You may also be interested in one faster-cpython/ideas discussion.

It is time to arm ourselves and take control of the square problem into our own hands.

Kill the square

Note

Writing of this section has been temporarily suspended due to upcoming major changes. Here is a brief summary of what could be included here:

  1. Since we are not OS-level programmers, we are doomed. And even they are unable to completely solve the square problem (can you think of a scheduler that does not suffer from the mutex case in a single-core system, but also does not lead to resource starvation?).

  2. The simplest way to avoid the square problem is to simply not use mutexes (applicable to the notify case only partially). By using effectively atomic operations, which are even used in standard CPython tests, you can achieve a lockless design that is less affected by the square problem. However, not all code can be written this way, since atomic programming at the pure Python level is very limited (and impure is inconvenient on PyPy and especially on Pyodide).

  3. For the notify case, it may be enough to simply not wait for each thread, but this cannot always be achieved. In particular, interaction with foreign event loops is performed via sockets, which are system calls, meaning context switches with all the consequences that entails. But there is one clever technique that can be used: force the threads to wake up all the others. This way, no matter which thread takes control, the wake-up process will continue outside the main wake-up thread after each context switch, which will “kill” the square. But, spoiler alert, the resulting \(O(\log{n})\) scheduler passes will have a non-trivial effect, which will be described in the next part of the “Performance” section.

  4. If you already have the notify case with a known number of threads and you cannot directly influence it, a good workaround may be to use aiologic.Latch. It is implemented according to points 2 and 3, so if you use it to synchronize threads after the operation, you will solve the problem (short execution time + waking up at once).

  5. If you already have the mutex case with an unknown number of threads and you cannot directly influence it, you could try aiologic.CountdownEvent. Increase its value before the operation, decrease it after, and wait.
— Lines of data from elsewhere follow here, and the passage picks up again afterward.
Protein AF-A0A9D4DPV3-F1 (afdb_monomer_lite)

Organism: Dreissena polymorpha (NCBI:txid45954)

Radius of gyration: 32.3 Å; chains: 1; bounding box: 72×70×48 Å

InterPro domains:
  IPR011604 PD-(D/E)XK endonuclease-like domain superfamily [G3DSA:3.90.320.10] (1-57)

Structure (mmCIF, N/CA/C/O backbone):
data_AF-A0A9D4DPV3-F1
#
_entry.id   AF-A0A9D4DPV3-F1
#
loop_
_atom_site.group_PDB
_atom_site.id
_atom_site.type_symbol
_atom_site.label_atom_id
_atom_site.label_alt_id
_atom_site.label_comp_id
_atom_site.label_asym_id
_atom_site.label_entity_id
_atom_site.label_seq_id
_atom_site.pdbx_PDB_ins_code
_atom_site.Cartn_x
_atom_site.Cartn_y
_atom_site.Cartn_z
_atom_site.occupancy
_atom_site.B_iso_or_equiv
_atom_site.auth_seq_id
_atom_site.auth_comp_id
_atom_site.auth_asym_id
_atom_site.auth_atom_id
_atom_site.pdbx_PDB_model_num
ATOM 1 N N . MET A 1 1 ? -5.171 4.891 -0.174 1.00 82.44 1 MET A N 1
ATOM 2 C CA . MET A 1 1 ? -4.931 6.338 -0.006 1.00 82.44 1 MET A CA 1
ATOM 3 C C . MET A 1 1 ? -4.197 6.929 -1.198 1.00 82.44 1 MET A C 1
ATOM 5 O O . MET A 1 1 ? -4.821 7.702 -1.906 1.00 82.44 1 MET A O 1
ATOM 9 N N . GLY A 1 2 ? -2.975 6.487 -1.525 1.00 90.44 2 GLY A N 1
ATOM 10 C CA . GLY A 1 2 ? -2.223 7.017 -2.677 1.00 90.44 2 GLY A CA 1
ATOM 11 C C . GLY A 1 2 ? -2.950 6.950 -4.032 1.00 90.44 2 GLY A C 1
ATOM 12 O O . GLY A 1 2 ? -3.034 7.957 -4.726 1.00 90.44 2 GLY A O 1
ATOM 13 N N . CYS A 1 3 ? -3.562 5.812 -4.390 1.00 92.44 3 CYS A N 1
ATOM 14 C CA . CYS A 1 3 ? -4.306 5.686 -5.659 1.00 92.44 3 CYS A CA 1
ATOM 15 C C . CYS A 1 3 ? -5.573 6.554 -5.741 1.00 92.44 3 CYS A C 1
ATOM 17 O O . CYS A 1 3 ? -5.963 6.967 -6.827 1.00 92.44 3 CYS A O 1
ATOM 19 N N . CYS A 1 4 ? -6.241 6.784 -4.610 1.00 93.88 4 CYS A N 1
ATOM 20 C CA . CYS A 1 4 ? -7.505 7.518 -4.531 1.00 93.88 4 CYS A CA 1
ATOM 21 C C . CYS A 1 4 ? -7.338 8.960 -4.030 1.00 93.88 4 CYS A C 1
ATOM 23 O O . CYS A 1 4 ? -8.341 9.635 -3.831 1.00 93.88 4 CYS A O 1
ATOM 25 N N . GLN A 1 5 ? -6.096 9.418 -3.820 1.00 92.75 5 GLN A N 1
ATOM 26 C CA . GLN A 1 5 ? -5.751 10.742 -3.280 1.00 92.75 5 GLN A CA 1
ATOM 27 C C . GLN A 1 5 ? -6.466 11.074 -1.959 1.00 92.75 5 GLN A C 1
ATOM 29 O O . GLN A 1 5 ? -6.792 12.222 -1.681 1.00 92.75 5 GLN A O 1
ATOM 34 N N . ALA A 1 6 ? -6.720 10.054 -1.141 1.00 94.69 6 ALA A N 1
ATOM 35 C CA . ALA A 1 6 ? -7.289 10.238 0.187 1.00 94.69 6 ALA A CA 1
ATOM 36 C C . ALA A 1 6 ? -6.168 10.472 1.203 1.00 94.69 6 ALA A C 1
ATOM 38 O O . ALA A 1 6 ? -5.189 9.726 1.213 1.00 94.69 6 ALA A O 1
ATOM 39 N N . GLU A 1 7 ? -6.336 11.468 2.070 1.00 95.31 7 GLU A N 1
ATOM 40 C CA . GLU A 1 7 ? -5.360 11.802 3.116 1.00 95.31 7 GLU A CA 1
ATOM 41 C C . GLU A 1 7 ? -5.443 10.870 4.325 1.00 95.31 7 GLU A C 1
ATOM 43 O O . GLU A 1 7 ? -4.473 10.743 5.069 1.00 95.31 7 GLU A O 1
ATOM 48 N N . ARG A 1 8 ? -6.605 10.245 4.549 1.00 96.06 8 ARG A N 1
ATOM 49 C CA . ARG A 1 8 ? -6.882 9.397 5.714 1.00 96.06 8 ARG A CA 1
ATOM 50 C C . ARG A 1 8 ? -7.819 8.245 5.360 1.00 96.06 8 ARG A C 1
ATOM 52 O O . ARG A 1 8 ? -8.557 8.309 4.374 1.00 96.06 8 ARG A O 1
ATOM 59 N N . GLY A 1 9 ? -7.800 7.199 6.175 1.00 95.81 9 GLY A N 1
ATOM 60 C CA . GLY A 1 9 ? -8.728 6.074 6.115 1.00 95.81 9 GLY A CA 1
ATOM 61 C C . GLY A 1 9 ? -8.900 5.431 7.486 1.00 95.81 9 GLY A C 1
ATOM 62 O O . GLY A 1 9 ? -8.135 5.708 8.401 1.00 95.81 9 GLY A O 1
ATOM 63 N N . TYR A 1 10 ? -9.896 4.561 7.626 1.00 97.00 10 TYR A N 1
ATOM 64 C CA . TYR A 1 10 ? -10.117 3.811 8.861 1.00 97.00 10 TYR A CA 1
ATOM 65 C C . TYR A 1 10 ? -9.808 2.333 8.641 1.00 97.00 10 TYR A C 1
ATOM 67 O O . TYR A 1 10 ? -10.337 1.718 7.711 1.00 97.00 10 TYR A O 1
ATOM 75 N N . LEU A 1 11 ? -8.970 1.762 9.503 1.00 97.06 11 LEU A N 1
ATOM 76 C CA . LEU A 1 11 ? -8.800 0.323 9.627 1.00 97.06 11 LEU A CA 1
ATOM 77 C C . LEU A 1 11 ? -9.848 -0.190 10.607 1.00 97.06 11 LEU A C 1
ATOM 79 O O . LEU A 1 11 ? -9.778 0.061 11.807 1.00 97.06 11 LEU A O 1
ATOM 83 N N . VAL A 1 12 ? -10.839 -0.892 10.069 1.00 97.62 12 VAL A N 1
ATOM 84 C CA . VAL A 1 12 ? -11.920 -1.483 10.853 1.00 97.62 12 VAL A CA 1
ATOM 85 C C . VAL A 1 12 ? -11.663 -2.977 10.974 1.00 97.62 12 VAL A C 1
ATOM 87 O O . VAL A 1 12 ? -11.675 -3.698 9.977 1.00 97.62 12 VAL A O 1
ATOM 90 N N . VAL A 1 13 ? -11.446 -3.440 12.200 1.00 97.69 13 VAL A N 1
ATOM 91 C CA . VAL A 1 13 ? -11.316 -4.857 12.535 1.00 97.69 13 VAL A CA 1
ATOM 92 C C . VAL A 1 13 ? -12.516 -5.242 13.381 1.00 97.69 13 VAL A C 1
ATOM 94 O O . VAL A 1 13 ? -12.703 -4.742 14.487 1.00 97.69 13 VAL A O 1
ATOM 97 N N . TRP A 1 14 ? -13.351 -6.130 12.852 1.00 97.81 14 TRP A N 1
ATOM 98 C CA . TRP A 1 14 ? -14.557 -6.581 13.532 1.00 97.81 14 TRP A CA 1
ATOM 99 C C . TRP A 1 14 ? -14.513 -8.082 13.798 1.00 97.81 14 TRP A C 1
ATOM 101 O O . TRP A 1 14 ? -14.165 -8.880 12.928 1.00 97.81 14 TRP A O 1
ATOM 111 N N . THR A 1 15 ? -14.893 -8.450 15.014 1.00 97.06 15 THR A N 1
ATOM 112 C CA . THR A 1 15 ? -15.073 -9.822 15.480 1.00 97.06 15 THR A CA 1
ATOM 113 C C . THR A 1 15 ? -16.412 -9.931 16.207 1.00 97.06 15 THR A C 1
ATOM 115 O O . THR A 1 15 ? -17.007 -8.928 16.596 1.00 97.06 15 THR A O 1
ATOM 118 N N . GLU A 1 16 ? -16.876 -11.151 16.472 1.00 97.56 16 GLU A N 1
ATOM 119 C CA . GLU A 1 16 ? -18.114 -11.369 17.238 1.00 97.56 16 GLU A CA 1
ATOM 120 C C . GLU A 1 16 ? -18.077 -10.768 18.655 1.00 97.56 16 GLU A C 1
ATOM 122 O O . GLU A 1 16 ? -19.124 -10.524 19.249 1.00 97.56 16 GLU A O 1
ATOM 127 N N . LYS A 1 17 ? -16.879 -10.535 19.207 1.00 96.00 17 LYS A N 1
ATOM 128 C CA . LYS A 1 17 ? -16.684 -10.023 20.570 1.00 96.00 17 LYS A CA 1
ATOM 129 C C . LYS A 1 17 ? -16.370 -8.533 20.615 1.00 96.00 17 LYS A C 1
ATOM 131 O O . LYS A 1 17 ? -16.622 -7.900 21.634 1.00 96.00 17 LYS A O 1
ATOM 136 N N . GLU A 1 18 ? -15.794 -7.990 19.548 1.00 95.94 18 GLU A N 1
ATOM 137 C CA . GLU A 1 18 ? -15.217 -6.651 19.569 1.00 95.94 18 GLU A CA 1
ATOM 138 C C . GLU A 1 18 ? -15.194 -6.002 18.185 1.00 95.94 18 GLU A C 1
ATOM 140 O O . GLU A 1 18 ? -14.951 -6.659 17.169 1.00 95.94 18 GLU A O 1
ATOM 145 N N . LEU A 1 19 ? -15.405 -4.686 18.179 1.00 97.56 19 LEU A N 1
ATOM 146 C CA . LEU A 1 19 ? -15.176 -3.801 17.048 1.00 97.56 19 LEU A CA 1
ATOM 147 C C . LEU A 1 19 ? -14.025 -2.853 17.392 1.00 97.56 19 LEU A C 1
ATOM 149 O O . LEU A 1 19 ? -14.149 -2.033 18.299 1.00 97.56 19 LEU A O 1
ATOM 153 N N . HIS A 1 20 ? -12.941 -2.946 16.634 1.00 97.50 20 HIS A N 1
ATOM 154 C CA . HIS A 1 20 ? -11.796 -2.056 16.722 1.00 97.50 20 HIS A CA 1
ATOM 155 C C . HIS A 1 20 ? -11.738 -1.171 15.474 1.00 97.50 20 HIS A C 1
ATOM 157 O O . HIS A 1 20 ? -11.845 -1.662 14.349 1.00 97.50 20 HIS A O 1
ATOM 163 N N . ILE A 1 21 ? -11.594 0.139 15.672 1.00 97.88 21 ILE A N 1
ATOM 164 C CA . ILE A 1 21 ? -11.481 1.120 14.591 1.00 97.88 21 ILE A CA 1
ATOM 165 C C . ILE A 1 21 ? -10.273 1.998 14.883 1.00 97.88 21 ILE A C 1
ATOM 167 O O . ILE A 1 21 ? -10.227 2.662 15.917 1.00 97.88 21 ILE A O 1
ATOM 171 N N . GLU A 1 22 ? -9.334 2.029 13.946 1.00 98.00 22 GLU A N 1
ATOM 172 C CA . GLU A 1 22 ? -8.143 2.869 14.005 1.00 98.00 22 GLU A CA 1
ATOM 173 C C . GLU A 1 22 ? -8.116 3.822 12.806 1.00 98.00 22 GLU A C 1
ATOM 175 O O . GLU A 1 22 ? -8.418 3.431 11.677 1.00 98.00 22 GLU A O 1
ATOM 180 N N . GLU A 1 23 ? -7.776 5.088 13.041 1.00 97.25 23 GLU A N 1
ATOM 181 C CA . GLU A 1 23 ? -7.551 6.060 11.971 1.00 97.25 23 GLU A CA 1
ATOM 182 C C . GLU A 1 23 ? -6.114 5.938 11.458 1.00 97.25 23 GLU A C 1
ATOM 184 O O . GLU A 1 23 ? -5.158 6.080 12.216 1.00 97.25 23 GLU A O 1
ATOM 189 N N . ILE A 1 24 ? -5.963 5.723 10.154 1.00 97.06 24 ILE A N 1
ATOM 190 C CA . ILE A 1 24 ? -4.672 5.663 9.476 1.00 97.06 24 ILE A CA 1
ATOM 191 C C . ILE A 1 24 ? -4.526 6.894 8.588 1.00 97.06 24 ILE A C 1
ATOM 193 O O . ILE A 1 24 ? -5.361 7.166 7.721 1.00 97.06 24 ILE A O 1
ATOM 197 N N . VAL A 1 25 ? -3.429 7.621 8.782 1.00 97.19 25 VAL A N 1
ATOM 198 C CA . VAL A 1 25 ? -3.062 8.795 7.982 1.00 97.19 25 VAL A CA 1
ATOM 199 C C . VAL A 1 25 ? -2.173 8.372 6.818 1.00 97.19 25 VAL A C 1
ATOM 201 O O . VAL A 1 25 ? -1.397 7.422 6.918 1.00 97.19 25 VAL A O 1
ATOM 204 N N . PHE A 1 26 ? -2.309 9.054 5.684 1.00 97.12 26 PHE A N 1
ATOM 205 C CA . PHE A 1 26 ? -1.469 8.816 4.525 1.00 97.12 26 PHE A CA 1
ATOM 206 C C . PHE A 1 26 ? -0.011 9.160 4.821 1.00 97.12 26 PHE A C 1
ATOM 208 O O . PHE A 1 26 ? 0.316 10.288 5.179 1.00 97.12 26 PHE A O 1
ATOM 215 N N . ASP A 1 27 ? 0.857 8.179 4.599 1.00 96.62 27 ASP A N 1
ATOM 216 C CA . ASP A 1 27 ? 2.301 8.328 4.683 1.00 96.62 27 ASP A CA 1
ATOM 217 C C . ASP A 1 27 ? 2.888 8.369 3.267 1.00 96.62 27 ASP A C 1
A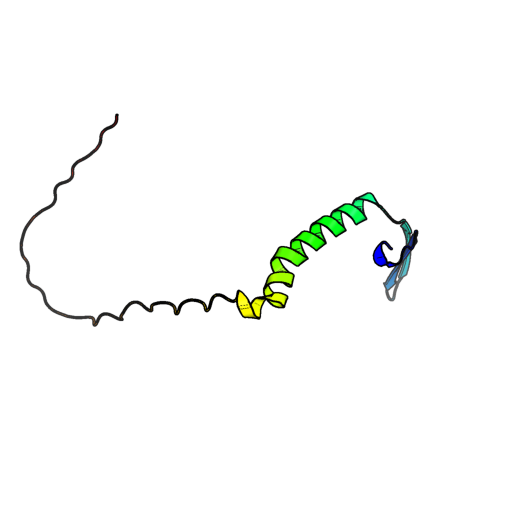TOM 219 O O . ASP A 1 27 ? 2.836 7.392 2.509 1.00 96.62 27 ASP A O 1
ATOM 223 N N . SER A 1 28 ? 3.424 9.532 2.899 1.00 95.69 28 SER A N 1
ATOM 224 C CA . SER A 1 28 ? 4.017 9.760 1.585 1.00 95.69 28 SER A CA 1
ATOM 225 C C . SER A 1 28 ? 5.335 9.017 1.374 1.00 95.69 28 SER A C 1
ATOM 227 O O . SER A 1 28 ? 5.636 8.649 0.237 1.00 95.69 28 SER A O 1
ATOM 229 N N . GLU A 1 29 ? 6.121 8.806 2.432 1.00 97.00 29 GLU A N 1
ATOM 230 C CA . GLU A 1 29 ? 7.411 8.116 2.344 1.00 97.00 29 GLU A CA 1
ATOM 231 C C . GLU A 1 29 ? 7.175 6.625 2.117 1.00 97.00 29 GLU A C 1
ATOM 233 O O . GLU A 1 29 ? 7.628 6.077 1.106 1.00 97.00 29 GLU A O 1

It is also implemented according to the points above, and thus will solve the problem locally for each batch of threads using the mutex concurrently.

  6. For some use cases, there are specialized primitives. For example, once locks, such as aiologic.lowlevel.ThreadOnceLock. It is also implemented according to the points above and allows you to avoid the square problem for one-time operations.

There are other topics worth considering, such as the impact of the square problem and resource starvation on timeouts (in fact, it is timeouts that are a powerful motivation for using lockless design, rather than the square problem itself), progress conditions (see one article as a quick introduction), the convoy effect and fairness (why they are not as bad as they seem, and also how to derive the formula used in the classic benchmark), and so on. But these are all part of the next pieces of this still small “Performance” section, which will be written someday.